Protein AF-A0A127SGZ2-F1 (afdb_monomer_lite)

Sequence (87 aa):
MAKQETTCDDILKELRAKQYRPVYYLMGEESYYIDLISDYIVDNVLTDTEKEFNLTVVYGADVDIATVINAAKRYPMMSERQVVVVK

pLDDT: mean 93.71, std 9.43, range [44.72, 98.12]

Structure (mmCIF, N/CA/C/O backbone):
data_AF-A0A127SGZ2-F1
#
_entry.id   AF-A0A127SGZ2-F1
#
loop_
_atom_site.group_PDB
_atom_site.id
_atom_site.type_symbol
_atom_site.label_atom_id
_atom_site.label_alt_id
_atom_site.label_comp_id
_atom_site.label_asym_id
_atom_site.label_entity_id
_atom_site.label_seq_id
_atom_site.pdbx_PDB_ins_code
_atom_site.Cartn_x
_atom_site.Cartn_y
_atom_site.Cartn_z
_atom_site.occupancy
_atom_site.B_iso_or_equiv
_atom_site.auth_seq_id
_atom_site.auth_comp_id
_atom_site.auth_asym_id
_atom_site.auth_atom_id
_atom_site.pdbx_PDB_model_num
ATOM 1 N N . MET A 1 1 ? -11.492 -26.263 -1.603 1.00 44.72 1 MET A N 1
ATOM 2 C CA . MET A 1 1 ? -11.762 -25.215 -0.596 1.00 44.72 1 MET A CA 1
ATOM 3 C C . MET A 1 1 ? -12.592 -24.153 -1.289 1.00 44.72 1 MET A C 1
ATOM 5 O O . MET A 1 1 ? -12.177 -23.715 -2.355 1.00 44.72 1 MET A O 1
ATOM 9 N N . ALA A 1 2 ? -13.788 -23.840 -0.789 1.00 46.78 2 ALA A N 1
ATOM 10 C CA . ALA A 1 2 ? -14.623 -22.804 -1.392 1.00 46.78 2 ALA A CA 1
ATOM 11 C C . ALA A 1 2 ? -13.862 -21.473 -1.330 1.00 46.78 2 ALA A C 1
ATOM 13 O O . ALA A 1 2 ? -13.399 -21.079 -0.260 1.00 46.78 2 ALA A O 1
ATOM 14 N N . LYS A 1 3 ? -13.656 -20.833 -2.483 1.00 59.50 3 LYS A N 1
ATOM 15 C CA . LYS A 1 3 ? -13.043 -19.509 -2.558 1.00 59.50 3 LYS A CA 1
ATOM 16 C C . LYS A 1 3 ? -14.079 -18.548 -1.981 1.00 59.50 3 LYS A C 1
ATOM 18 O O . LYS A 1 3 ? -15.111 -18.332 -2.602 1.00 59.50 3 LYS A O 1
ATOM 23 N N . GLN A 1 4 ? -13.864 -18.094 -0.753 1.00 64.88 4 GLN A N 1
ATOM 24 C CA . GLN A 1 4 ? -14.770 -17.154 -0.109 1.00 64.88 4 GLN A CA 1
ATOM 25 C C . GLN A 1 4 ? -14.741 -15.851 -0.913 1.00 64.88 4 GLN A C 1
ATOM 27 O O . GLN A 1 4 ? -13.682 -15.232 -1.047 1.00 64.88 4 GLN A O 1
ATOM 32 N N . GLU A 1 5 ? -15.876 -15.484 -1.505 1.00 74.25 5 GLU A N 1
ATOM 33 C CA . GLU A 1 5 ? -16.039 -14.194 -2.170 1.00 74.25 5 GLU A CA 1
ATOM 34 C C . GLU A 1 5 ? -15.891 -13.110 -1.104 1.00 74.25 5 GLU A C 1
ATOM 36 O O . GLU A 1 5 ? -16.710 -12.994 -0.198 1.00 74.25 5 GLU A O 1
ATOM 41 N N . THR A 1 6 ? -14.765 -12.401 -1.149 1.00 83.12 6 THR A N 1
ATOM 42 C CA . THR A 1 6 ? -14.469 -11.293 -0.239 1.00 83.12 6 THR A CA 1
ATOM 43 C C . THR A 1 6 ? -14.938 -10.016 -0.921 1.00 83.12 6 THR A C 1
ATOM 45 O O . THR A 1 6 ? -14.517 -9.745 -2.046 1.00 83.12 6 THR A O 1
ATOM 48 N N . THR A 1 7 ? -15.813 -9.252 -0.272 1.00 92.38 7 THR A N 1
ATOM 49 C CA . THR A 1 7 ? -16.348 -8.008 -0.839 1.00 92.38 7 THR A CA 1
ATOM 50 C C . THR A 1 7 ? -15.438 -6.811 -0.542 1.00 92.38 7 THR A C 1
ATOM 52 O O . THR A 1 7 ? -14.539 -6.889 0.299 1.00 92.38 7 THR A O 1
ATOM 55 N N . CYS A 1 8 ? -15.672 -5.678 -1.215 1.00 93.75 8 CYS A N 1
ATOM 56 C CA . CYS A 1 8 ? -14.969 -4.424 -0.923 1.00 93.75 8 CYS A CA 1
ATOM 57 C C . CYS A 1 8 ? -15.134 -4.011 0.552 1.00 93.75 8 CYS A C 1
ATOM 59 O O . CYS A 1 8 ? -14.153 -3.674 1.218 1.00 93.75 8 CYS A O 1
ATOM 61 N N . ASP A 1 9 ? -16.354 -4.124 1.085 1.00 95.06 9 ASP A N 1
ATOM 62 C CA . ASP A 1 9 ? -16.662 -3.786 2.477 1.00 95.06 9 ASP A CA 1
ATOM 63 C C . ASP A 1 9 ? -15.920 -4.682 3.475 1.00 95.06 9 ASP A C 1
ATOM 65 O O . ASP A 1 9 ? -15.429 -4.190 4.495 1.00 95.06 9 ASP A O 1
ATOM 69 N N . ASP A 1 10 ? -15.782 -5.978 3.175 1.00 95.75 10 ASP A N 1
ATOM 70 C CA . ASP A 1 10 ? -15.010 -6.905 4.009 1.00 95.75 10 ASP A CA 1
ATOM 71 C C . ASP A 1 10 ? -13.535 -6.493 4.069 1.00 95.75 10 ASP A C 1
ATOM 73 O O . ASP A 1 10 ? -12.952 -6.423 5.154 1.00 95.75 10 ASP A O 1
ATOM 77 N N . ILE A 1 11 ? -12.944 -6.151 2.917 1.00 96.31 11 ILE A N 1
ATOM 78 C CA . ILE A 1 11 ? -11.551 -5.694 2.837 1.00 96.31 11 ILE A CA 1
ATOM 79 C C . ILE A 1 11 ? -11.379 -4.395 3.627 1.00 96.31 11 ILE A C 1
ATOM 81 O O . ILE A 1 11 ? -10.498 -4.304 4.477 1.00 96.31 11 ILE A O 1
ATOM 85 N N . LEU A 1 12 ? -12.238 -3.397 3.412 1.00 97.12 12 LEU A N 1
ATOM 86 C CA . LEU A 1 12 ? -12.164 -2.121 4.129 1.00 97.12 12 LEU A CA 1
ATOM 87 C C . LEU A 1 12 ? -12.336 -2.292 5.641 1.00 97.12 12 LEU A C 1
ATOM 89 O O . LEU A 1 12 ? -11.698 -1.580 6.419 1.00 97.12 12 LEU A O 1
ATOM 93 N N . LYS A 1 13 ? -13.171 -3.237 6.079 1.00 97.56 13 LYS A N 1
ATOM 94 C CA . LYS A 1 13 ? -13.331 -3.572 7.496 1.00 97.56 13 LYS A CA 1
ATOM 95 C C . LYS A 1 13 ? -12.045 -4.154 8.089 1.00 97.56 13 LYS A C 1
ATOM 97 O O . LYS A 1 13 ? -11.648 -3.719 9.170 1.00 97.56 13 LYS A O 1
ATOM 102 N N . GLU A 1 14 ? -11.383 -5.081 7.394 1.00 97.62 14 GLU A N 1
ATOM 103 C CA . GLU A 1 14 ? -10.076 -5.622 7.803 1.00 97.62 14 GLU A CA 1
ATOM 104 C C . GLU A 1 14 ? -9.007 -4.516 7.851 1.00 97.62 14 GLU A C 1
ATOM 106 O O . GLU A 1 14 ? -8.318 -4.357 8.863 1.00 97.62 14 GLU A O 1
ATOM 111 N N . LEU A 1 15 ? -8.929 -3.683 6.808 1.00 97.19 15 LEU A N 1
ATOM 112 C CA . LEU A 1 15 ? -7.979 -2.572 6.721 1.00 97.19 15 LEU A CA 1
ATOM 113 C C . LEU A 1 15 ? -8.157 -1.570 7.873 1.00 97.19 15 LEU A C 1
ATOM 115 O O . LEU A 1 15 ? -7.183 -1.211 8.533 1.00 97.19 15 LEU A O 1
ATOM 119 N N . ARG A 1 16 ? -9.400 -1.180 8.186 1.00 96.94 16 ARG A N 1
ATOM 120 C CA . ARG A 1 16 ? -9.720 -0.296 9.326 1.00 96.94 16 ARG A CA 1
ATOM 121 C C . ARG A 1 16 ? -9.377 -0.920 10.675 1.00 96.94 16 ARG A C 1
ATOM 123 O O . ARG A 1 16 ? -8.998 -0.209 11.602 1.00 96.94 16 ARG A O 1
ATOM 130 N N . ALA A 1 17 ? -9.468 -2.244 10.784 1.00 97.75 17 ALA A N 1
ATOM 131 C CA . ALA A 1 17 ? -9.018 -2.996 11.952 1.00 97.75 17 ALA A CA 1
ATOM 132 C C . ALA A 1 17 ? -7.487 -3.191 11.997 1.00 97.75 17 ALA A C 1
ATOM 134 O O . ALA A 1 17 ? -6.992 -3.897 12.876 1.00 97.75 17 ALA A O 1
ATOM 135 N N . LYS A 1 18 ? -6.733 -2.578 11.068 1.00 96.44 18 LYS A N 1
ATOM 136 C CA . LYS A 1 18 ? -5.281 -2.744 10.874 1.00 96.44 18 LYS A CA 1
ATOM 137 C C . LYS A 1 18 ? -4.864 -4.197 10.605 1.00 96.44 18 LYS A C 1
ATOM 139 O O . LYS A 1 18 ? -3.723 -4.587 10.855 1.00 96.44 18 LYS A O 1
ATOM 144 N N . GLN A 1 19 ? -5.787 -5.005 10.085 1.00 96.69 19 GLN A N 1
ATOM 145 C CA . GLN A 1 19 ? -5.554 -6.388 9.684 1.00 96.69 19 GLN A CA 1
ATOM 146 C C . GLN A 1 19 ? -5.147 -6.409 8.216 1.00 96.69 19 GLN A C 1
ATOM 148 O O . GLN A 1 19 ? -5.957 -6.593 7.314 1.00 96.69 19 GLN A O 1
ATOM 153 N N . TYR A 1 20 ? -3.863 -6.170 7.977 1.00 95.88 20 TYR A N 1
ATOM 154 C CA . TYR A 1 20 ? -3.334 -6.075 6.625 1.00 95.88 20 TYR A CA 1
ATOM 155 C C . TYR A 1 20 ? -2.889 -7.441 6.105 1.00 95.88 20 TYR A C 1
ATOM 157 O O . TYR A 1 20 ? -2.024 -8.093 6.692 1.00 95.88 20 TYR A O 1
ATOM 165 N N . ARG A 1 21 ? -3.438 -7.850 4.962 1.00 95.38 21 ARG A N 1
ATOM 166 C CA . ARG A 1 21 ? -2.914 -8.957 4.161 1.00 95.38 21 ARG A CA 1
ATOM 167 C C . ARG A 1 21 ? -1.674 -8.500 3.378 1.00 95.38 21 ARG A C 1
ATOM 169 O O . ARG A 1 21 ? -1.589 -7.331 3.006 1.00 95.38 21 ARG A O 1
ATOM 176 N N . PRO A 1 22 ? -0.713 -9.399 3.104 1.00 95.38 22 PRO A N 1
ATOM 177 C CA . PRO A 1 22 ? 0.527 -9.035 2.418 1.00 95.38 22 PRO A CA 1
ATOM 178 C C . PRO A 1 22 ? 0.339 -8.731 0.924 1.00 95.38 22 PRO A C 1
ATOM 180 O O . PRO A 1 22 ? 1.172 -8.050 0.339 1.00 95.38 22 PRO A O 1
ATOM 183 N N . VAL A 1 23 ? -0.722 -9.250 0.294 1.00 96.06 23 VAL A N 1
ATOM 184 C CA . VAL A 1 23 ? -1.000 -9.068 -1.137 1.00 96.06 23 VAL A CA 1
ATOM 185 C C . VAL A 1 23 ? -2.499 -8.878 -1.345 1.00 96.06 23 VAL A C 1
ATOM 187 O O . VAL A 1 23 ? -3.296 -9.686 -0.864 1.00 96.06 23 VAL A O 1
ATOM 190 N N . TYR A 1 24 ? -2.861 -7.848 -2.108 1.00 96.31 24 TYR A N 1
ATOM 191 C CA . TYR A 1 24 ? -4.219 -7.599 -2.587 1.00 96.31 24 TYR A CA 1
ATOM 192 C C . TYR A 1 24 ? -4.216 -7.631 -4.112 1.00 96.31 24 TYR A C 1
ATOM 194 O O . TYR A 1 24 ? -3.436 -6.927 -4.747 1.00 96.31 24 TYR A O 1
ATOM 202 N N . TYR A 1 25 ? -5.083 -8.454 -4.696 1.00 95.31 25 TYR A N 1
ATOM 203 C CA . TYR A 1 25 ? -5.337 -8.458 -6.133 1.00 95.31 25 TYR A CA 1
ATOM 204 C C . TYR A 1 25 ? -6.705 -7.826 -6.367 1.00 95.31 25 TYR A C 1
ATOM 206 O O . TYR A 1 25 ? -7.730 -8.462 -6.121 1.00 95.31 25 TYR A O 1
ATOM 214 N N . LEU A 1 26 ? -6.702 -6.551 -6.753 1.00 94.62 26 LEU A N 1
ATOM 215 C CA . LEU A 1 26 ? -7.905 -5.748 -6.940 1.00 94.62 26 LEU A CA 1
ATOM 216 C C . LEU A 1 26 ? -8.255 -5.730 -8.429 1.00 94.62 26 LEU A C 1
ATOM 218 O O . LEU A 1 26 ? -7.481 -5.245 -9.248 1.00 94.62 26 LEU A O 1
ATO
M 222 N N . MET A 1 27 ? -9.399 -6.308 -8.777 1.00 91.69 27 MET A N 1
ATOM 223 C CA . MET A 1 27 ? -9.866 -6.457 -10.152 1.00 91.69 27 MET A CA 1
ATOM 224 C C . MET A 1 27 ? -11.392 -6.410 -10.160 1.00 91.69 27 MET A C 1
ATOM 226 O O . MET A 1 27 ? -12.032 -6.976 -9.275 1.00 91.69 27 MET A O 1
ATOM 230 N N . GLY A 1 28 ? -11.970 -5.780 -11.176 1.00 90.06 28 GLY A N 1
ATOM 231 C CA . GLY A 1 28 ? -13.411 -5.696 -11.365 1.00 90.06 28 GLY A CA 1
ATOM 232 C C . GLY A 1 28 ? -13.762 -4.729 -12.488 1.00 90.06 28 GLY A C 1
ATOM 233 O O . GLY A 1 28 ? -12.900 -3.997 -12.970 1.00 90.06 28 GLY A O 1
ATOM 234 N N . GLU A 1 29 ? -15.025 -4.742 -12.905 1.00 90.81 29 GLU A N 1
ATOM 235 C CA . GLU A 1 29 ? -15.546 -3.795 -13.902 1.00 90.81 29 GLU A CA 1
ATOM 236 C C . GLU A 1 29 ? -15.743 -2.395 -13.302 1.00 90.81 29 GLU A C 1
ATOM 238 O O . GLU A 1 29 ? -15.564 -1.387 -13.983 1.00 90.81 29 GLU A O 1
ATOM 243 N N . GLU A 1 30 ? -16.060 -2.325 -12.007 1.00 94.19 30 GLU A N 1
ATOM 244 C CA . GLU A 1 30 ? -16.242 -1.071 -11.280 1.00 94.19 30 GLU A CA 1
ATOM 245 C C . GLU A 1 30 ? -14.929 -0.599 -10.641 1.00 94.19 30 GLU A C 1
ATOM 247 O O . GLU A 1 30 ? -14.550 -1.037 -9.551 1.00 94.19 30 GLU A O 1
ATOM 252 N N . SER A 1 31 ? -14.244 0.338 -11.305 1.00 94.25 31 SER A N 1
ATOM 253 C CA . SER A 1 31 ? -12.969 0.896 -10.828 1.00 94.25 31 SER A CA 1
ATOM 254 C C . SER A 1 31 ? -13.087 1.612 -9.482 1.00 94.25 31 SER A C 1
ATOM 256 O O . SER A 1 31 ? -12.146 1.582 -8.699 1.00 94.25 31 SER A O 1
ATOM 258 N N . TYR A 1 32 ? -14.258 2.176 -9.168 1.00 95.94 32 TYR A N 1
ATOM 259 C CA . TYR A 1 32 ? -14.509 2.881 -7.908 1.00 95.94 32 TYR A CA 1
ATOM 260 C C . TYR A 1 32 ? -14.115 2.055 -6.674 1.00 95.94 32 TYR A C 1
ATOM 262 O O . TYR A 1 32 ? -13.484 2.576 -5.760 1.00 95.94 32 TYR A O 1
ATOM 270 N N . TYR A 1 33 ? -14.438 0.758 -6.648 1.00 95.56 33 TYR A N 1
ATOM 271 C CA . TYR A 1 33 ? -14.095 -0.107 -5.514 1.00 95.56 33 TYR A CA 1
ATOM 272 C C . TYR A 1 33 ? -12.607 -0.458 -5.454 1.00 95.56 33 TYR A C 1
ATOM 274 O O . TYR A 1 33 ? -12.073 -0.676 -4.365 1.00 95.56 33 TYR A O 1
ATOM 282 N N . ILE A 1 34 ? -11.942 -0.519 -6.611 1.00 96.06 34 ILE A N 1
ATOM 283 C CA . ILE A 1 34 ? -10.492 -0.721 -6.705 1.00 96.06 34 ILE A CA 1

- TASK GOAL:
Reproduce, character for character, only the lines of the preceding data that start at the line with "ATOM 157 O O" and end at the line with "ATOM 191 C CA", both included.

- SOLUTION TO THIS PROBLEM:
ATOM 157 O O . TYR A 1 20 ? -2.024 -8.093 6.692 1.00 95.88 20 TYR A O 1
ATOM 165 N N . ARG A 1 21 ? -3.438 -7.850 4.962 1.00 95.38 21 ARG A N 1
ATOM 166 C CA . ARG A 1 21 ? -2.914 -8.957 4.161 1.00 95.38 21 ARG A CA 1
ATOM 167 C C . ARG A 1 21 ? -1.674 -8.500 3.378 1.00 95.38 21 ARG A C 1
ATOM 169 O O . ARG A 1 21 ? -1.589 -7.331 3.006 1.00 95.38 21 ARG A O 1
ATOM 176 N N . PRO A 1 22 ? -0.713 -9.399 3.104 1.00 95.38 22 PRO A N 1
ATOM 177 C CA . PRO A 1 22 ? 0.527 -9.035 2.418 1.00 95.38 22 PRO A CA 1
ATOM 178 C C . PRO A 1 22 ? 0.339 -8.731 0.924 1.00 95.38 22 PRO A C 1
ATOM 180 O O . PRO A 1 22 ? 1.172 -8.050 0.339 1.00 95.38 22 PRO A O 1
ATOM 183 N N . VAL A 1 23 ? -0.722 -9.250 0.294 1.00 96.06 23 VAL A N 1
ATOM 184 C CA . VAL A 1 23 ? -1.000 -9.068 -1.137 1.00 96.06 23 VAL A CA 1
ATOM 185 C C . VAL A 1 23 ? -2.499 -8.878 -1.345 1.00 96.06 23 VAL A C 1
ATOM 187 O O . VAL A 1 23 ? -3.296 -9.686 -0.864 1.00 96.06 23 VAL A O 1
ATOM 190 N N . TYR A 1 24 ? -2.861 -7.848 -2.108 1.00 96.31 24 TYR A N 1
ATOM 191 C CA . TYR A 1 24 ? -4.219 -7.599 -2.587 1.00 96.31 24 TYR A CA 1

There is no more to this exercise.